En  juillet 2020 les exemplaires du journal  » l’ Auvergnat  de Lyon  » conservés à la Bibliothèque Nationale de France (BNF)  ont été mis en ligne :

 

L’Auvergnat de Lyon : Organe des enfants de l … – Gallica

Depuis une quinzaine d’années , en l’absence d’archives ,  et dans un légitime souci de connaître le passé d’Auvergne de Lyon , créée en 1889 , des recherches ont été entreprises à Lyon. A été notamment  interrogé le guichet du savoir de la Bibliothèque Municipale qui a reçu une réponse très fournie de Jean Luc de Ochandiano (à l’époque directeur de la bibliothèque de l’École Centrale à Écully) qui terminait son livre « Lyon un chantier limousin »et un tout petit peu  auvergnat.

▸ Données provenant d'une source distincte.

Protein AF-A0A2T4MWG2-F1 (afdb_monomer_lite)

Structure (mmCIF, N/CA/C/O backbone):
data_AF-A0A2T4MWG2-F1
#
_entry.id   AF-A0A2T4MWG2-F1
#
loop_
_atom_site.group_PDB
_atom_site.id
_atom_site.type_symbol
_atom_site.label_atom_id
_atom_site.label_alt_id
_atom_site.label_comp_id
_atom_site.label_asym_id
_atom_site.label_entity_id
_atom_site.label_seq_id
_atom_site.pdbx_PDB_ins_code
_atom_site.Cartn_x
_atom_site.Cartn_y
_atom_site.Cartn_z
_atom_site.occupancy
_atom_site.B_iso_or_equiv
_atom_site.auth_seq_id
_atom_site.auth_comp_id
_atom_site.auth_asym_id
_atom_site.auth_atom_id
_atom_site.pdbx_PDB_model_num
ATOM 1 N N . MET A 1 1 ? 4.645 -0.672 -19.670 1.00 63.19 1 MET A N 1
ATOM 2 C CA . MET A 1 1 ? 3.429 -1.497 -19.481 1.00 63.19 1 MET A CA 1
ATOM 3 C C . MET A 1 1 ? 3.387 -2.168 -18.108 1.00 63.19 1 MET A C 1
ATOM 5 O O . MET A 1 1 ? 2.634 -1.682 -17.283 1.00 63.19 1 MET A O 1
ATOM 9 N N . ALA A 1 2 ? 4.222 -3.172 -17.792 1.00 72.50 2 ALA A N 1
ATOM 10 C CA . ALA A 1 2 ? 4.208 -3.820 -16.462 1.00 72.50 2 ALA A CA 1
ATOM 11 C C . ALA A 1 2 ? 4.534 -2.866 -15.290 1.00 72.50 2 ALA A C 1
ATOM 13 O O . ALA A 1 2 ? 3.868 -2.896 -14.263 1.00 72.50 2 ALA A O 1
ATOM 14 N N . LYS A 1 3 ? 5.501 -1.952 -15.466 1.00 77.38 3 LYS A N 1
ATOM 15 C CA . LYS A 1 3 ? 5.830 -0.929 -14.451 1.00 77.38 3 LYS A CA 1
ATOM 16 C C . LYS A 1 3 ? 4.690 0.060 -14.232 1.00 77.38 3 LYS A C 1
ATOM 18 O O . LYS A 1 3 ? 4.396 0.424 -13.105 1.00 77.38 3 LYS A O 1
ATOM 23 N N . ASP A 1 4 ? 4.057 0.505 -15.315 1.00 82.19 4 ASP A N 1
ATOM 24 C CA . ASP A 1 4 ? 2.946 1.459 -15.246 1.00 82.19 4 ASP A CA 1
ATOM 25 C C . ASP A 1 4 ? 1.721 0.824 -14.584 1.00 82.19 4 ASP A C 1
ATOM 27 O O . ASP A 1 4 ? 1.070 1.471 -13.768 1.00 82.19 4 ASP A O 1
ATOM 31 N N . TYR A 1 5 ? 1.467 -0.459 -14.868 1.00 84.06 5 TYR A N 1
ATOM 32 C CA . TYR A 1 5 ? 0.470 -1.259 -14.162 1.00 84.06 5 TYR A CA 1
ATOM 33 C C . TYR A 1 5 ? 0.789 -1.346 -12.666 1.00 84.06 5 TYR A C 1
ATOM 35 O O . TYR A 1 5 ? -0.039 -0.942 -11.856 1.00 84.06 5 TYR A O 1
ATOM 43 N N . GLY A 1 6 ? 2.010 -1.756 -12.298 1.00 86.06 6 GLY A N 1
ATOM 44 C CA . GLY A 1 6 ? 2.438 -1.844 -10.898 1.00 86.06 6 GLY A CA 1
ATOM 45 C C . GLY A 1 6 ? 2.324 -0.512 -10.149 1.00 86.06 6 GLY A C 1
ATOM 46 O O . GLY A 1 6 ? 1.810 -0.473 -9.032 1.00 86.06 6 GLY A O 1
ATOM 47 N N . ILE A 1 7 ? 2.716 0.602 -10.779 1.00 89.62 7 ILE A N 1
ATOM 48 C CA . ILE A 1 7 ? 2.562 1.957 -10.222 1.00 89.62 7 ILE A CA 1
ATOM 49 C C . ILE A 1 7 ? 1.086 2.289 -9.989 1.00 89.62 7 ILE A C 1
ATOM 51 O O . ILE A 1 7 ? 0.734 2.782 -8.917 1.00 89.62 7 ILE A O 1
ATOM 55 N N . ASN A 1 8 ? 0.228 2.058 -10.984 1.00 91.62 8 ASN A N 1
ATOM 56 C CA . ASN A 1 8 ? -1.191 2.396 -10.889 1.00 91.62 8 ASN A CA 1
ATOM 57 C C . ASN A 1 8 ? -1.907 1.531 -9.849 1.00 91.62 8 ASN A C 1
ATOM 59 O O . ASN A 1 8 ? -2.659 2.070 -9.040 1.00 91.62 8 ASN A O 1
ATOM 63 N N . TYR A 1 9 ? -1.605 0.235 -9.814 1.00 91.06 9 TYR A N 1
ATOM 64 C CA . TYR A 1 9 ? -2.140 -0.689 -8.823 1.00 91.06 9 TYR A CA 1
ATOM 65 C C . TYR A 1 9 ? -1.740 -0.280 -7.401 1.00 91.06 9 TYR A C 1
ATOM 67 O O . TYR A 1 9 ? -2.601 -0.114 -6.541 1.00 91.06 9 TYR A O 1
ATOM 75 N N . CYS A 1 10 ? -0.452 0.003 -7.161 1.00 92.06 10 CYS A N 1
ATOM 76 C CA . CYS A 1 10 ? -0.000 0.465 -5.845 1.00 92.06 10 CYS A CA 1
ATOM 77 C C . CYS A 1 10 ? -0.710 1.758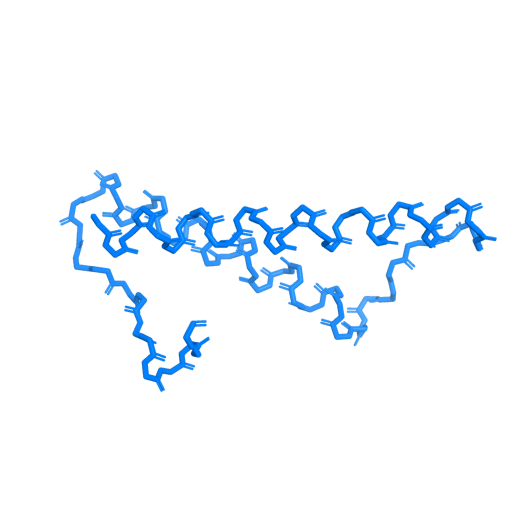 -5.426 1.00 92.06 10 CYS A C 1
ATOM 79 O O . CYS A 1 10 ? -1.143 1.868 -4.285 1.00 92.06 10 CYS A O 1
ATOM 81 N N . LYS A 1 11 ? -0.876 2.724 -6.341 1.00 94.38 11 LYS A N 1
ATOM 82 C CA . LYS A 1 11 ? -1.614 3.966 -6.054 1.00 94.38 11 LYS A CA 1
ATOM 83 C C . LYS A 1 11 ? -3.071 3.706 -5.674 1.00 94.38 11 LYS A C 1
ATOM 85 O O . LYS A 1 11 ? -3.560 4.346 -4.750 1.00 94.38 11 LYS A O 1
ATOM 90 N N . GLN A 1 12 ? -3.753 2.796 -6.371 1.00 94.88 12 GLN A N 1
ATOM 91 C CA . GLN A 1 12 ? -5.138 2.433 -6.062 1.00 94.88 12 GLN A CA 1
ATOM 92 C C . GLN A 1 12 ? -5.254 1.796 -4.676 1.00 94.88 12 GLN A C 1
ATOM 94 O O . GLN A 1 12 ? -6.085 2.227 -3.882 1.00 94.88 12 GLN A O 1
ATOM 99 N N . VAL A 1 13 ? -4.391 0.825 -4.364 1.00 92.94 13 VAL A N 1
ATOM 100 C CA . VAL A 1 13 ? -4.410 0.142 -3.063 1.00 92.94 13 VAL A CA 1
ATOM 101 C C . VAL A 1 13 ? -4.063 1.099 -1.922 1.00 92.94 13 VAL A C 1
ATOM 103 O O . VAL A 1 13 ? -4.766 1.121 -0.917 1.00 92.94 13 VAL A O 1
ATOM 106 N N . ILE A 1 14 ? -3.019 1.923 -2.078 1.00 96.06 14 ILE A N 1
ATOM 107 C CA . ILE A 1 14 ? -2.632 2.931 -1.076 1.00 96.06 14 ILE A CA 1
ATOM 108 C C . ILE A 1 14 ? -3.797 3.877 -0.802 1.00 96.06 14 ILE A C 1
ATOM 110 O O . ILE A 1 14 ? -4.138 4.083 0.356 1.00 96.06 14 ILE A O 1
ATOM 114 N N . ARG A 1 15 ? -4.432 4.401 -1.857 1.00 96.94 15 ARG A N 1
ATOM 115 C CA . ARG A 1 15 ? -5.572 5.305 -1.713 1.00 96.94 15 ARG A CA 1
ATOM 116 C C . ARG A 1 15 ? -6.724 4.646 -0.956 1.00 96.94 15 ARG A C 1
ATOM 118 O O . ARG A 1 15 ? -7.262 5.260 -0.047 1.00 96.94 15 ARG A O 1
ATOM 125 N N . GLY A 1 16 ? -7.068 3.402 -1.294 1.00 96.62 16 GLY A N 1
ATOM 126 C CA . GLY A 1 16 ? -8.121 2.670 -0.586 1.00 96.62 16 GLY A CA 1
ATOM 127 C C . GLY A 1 16 ? -7.804 2.474 0.899 1.00 96.62 16 GLY A C 1
ATOM 128 O O . GLY A 1 16 ? -8.674 2.655 1.743 1.00 96.62 16 GLY A O 1
ATOM 129 N N . LEU A 1 17 ? -6.551 2.161 1.239 1.00 95.69 17 LEU A N 1
ATOM 130 C CA . LEU A 1 17 ? -6.118 2.023 2.633 1.00 95.69 17 LEU A CA 1
ATOM 131 C C . LEU A 1 17 ? -6.134 3.362 3.385 1.00 95.69 17 LEU A C 1
ATOM 133 O O . LEU A 1 17 ? -6.560 3.392 4.534 1.00 95.69 17 LEU A O 1
ATOM 137 N N . GLU A 1 18 ? -5.715 4.457 2.751 1.00 95.81 18 GLU A N 1
ATOM 138 C CA . GLU A 1 18 ? -5.754 5.801 3.346 1.00 95.81 18 GLU A CA 1
ATOM 139 C C . GLU A 1 18 ? -7.199 6.278 3.578 1.00 95.81 18 GLU A C 1
ATOM 141 O O . GLU A 1 18 ? -7.489 6.848 4.627 1.00 95.81 18 GLU A O 1
ATOM 146 N N . GLU A 1 19 ? -8.125 5.975 2.663 1.00 97.06 19 GLU A N 1
ATOM 147 C CA . GLU A 1 19 ? -9.560 6.258 2.833 1.00 97.06 19 GLU A CA 1
ATOM 148 C C . GLU A 1 19 ? -10.166 5.456 4.004 1.00 97.06 19 GLU A C 1
ATOM 150 O O . GLU A 1 19 ? -10.948 5.997 4.790 1.00 97.06 19 GLU A O 1
ATOM 155 N N . ILE A 1 20 ? -9.775 4.186 4.171 1.00 95.19 20 ILE A N 1
ATOM 156 C CA . ILE A 1 20 ? -10.192 3.363 5.320 1.00 95.19 20 ILE A CA 1
ATOM 157 C C . ILE A 1 20 ? -9.617 3.921 6.630 1.00 95.19 20 ILE A C 1
ATOM 159 O O . ILE A 1 20 ? -10.341 4.019 7.623 1.00 95.19 20 ILE A O 1
ATOM 163 N N . GLU A 1 21 ? -8.335 4.292 6.650 1.00 95.06 21 GLU A N 1
ATOM 164 C CA . GLU A 1 21 ? -7.682 4.863 7.832 1.00 95.06 21 GLU A CA 1
ATOM 165 C C . GLU A 1 21 ? -8.333 6.182 8.256 1.00 95.06 21 GLU A C 1
ATOM 167 O O . GLU A 1 21 ? -8.568 6.407 9.444 1.00 95.06 21 GLU A O 1
ATOM 172 N N . GLU A 1 22 ? -8.677 7.034 7.290 1.00 95.88 22 GLU A N 1
ATOM 173 C CA . GLU A 1 22 ? -9.382 8.285 7.549 1.00 95.88 22 GLU A CA 1
ATOM 174 C C . GLU A 1 22 ? -10.785 8.033 8.122 1.00 95.88 22 GLU A C 1
ATOM 176 O O . GLU A 1 22 ? -11.194 8.707 9.072 1.00 95.88 22 GLU A O 1
ATOM 181 N N . GLY A 1 23 ? -11.506 7.035 7.600 1.00 95.62 23 GLY A N 1
ATOM 182 C CA . GLY A 1 23 ? -12.783 6.588 8.163 1.00 95.62 23 GLY A CA 1
ATOM 183 C C . GLY A 1 23 ? -12.646 6.138 9.620 1.00 95.62 23 GLY A C 1
ATOM 184 O O . GLY A 1 23 ? -13.366 6.626 10.491 1.00 95.62 23 GLY A O 1
ATOM 185 N N . LEU A 1 24 ? -11.654 5.292 9.911 1.00 93.25 24 LEU A N 1
ATOM 186 C CA . LEU A 1 24 ? -11.335 4.840 11.269 1.00 93.25 24 LEU A CA 1
ATOM 187 C C . LEU A 1 24 ? -11.001 6.000 12.207 1.00 93.25 24 LEU A C 1
ATOM 189 O O . LEU A 1 24 ? -11.502 6.045 13.331 1.00 93.25 24 LEU A O 1
ATOM 193 N N . PHE A 1 25 ? -10.203 6.960 11.742 1.00 94.69 25 PHE A N 1
ATOM 194 C CA . PHE A 1 25 ? -9.834 8.122 12.538 1.00 94.69 25 PHE A CA 1
ATOM 195 C C . PHE A 1 25 ? -11.054 8.979 12.886 1.00 94.69 25 PHE A C 1
ATOM 197 O O . PHE A 1 25 ? -11.193 9.415 14.029 1.00 94.69 25 PHE A O 1
ATOM 204 N N . ARG A 1 26 ? -11.971 9.178 11.933 1.00 95.62 26 ARG A N 1
ATOM 205 C CA . ARG A 1 26 ? -13.223 9.916 12.161 1.00 95.62 26 ARG A CA 1
ATOM 206 C C . ARG A 1 26 ? -14.162 9.195 13.130 1.00 95.62 26 ARG A C 1
ATOM 208 O O . ARG A 1 26 ? -14.808 9.856 13.935 1.00 95.62 26 ARG A O 1
ATOM 215 N N . GLU A 1 27 ? -14.240 7.868 13.061 1.00 95.06 27 GLU A N 1
ATOM 216 C CA . GLU A 1 27 ? -15.152 7.069 13.892 1.00 95.06 27 GLU A CA 1
ATOM 217 C C . GLU A 1 27 ? -14.620 6.804 15.305 1.00 95.06 27 GLU A C 1
ATOM 219 O O . GLU A 1 27 ? -15.380 6.839 16.272 1.00 95.06 27 GLU A O 1
ATOM 224 N N . LYS A 1 28 ? -13.323 6.50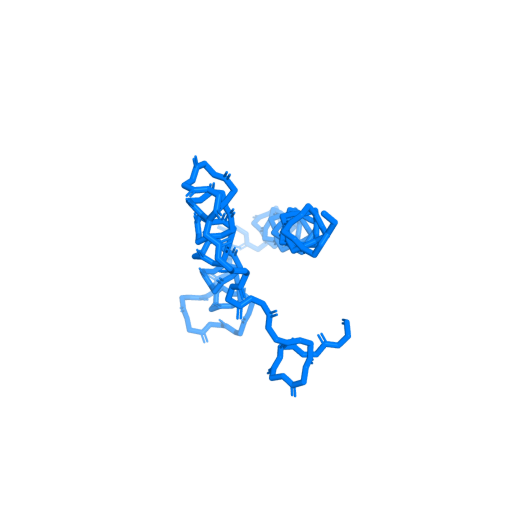7 15.434 1.00 92.25 28 LYS A N 1
ATOM 225 C CA . LYS A 1 28 ? -12.710 6.000 16.675 1.00 92.25 28 LYS A CA 1
ATOM 226 C C . LYS A 1 28 ? -11.670 6.940 17.281 1.00 92.25 28 LYS A C 1
ATOM 228 O O . LYS A 1 28 ? -11.185 6.678 18.379 1.00 92.25 28 LYS A O 1
ATOM 233 N N . GLY A 1 29 ? -11.308 8.017 16.585 1.00 94.31 29 GLY A N 1
ATOM 234 C CA . GLY A 1 29 ? -10.276 8.965 17.017 1.00 94.31 29 GLY A CA 1
ATOM 235 C C . GLY A 1 29 ? -8.839 8.469 16.826 1.00 94.31 29 GLY A C 1
ATOM 236 O O . GLY A 1 29 ? -7.906 9.118 17.294 1.00 94.31 29 GLY A O 1
ATOM 237 N N . HIS A 1 30 ? -8.636 7.328 16.161 1.00 91.25 30 HIS A N 1
ATOM 238 C CA . HIS A 1 30 ? -7.315 6.786 15.844 1.00 91.25 30 HIS A CA 1
ATOM 239 C C . HIS A 1 30 ? -7.324 6.047 14.498 1.00 91.25 30 HIS A C 1
ATOM 241 O O . HIS A 1 30 ? -8.357 5.541 14.067 1.00 91.25 30 HIS A O 1
ATOM 247 N N . GLY A 1 31 ? -6.163 5.992 13.840 1.00 93.69 31 GLY A N 1
ATOM 248 C CA . GLY A 1 31 ? -5.971 5.282 12.574 1.00 93.69 31 GLY A CA 1
ATOM 249 C C . GLY A 1 31 ? -5.706 3.789 12.768 1.00 93.69 31 GLY A C 1
ATOM 250 O O . GLY A 1 31 ? -6.118 3.189 13.770 1.00 93.69 31 GLY A O 1
ATOM 251 N N . PHE A 1 32 ? -4.992 3.194 11.814 1.00 93.62 32 PHE A N 1
ATOM 252 C CA . PHE A 1 32 ? -4.614 1.789 11.891 1.00 93.62 32 PHE A CA 1
ATOM 253 C C . PHE A 1 32 ? -3.673 1.509 13.067 1.00 93.62 32 PHE A C 1
ATOM 255 O O . PHE A 1 32 ? -2.801 2.311 13.406 1.00 93.62 32 PHE A O 1
ATOM 262 N N . ASP A 1 33 ? -3.807 0.322 13.662 1.00 94.19 33 ASP A N 1
ATOM 263 C CA . ASP A 1 33 ? -2.797 -0.175 14.593 1.00 94.19 33 ASP A CA 1
ATOM 264 C C . ASP A 1 33 ? -1.490 -0.470 13.839 1.00 94.19 33 ASP A C 1
ATOM 266 O O . ASP A 1 33 ? -1.508 -0.972 12.712 1.00 94.19 33 ASP A O 1
ATOM 270 N N . ARG A 1 34 ? -0.340 -0.197 14.462 1.00 90.62 34 ARG A N 1
ATOM 271 C CA . ARG A 1 34 ? 0.981 -0.362 13.829 1.00 90.62 34 ARG A CA 1
ATOM 272 C C . ARG A 1 34 ? 1.286 -1.811 13.422 1.00 90.62 34 ARG A C 1
ATOM 274 O O . ARG A 1 34 ? 2.140 -2.038 12.565 1.00 90.62 34 ARG A O 1
ATOM 281 N N . PHE A 1 35 ? 0.624 -2.786 14.033 1.00 92.50 35 PHE A N 1
ATOM 282 C CA . PHE A 1 35 ? 0.751 -4.207 13.721 1.00 92.50 35 PHE A CA 1
ATOM 283 C C . PHE A 1 35 ? -0.448 -4.749 12.937 1.00 92.50 35 PHE A C 1
ATOM 285 O O . PHE A 1 35 ? -0.452 -5.928 12.583 1.00 92.50 35 PHE A O 1
ATOM 292 N N . SER A 1 36 ? -1.444 -3.908 12.635 1.00 93.38 36 SER A N 1
ATOM 293 C CA . SER A 1 36 ? -2.566 -4.292 11.779 1.00 93.38 36 SER A CA 1
ATOM 294 C C . SER A 1 36 ? -2.089 -4.670 10.380 1.00 93.38 36 SER A C 1
ATOM 296 O O . SER A 1 36 ? -1.112 -4.127 9.847 1.00 93.38 36 SER A O 1
ATOM 298 N N . GLN A 1 37 ? -2.807 -5.601 9.761 1.00 93.44 37 GLN A N 1
ATOM 299 C CA . GLN A 1 37 ? -2.490 -6.046 8.413 1.00 93.44 37 GLN A CA 1
ATOM 300 C C . GLN A 1 37 ? -2.629 -4.896 7.407 1.00 93.44 37 GLN A C 1
ATOM 302 O O . GLN A 1 37 ? -1.861 -4.816 6.451 1.00 93.44 37 GLN A O 1
ATOM 307 N N . GLU A 1 38 ? -3.568 -3.985 7.640 1.00 93.50 38 GLU A N 1
ATOM 308 C CA . GLU A 1 38 ? -3.834 -2.796 6.842 1.00 93.50 38 GLU A CA 1
ATOM 309 C C . GLU A 1 38 ? -2.644 -1.836 6.855 1.00 93.50 38 GLU A C 1
ATOM 311 O O . GLU A 1 38 ? -2.169 -1.437 5.789 1.00 93.50 38 GLU A O 1
ATOM 316 N N . TYR A 1 39 ? -2.089 -1.538 8.033 1.00 94.12 39 TYR A N 1
ATOM 317 C CA . TYR A 1 39 ? -0.896 -0.699 8.151 1.00 94.12 39 TYR A CA 1
ATOM 318 C C . TYR A 1 39 ? 0.329 -1.354 7.502 1.00 94.12 39 TYR A C 1
ATOM 320 O O . TYR A 1 39 ? 1.072 -0.712 6.751 1.00 94.12 39 TYR A O 1
ATOM 328 N N . LEU A 1 40 ? 0.528 -2.655 7.730 1.00 94.56 40 LEU A N 1
ATOM 329 C CA . LEU A 1 40 ? 1.621 -3.406 7.107 1.00 94.56 40 LEU A CA 1
ATOM 330 C C . LEU A 1 40 ? 1.481 -3.445 5.578 1.00 94.56 40 LEU A C 1
ATOM 332 O O . LEU A 1 40 ? 2.474 -3.288 4.860 1.00 94.56 40 LEU A O 1
ATOM 336 N N . ASN A 1 41 ? 0.257 -3.589 5.069 1.00 92.31 41 ASN A N 1
ATOM 337 C CA . ASN A 1 41 ? -0.037 -3.512 3.643 1.00 92.31 41 ASN A CA 1
ATOM 338 C C . ASN A 1 41 ? 0.242 -2.107 3.098 1.00 92.31 41 ASN A C 1
ATOM 340 O O . ASN A 1 41 ? 0.891 -1.987 2.059 1.00 92.31 41 ASN A O 1
ATOM 344 N N . LEU A 1 42 ? -0.158 -1.046 3.803 1.00 94.62 42 LEU A N 1
ATOM 345 C CA . LEU A 1 42 ? 0.114 0.335 3.401 1.00 94.62 42 LEU A CA 1
ATOM 346 C C . LEU A 1 42 ? 1.622 0.580 3.251 1.00 94.62 42 LEU A C 1
ATOM 348 O O . LEU A 1 42 ? 2.068 1.110 2.229 1.00 94.62 42 LEU A O 1
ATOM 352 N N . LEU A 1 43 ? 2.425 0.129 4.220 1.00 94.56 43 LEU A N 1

Le document le plus ancien concernant Auvergne de Lyon en notre possession était alors de 1927 , qui est l’année de création de l’amicale Gergovia -les enfants du Puy de dôme-.

Il  contient les statuts adoptés par l’AG extraordinaire du 20 juin 1927 dans lesquels il est précisé que les membres actifs sont les originaires du Cantal , du Puy de dôme , de la Creuse et de la Haute Vienne….et régions limitrophes ( la Haute-Vienne apparait,  la Haute-Loire disparait mais c’est une région limitrophe…..)  A sa création en 1889  Auvergne de Lyon regroupait les originaires du Cantal , du Puy de dôme , de la Haute-Loire et de la Creuse. Monsieur Martial Paufique entrepreneur à Lyon , homme politique et principal fondateur de la « dépêche de Lyon « , d’origine creusoise , fût président de l’Auvergne durant quelques années.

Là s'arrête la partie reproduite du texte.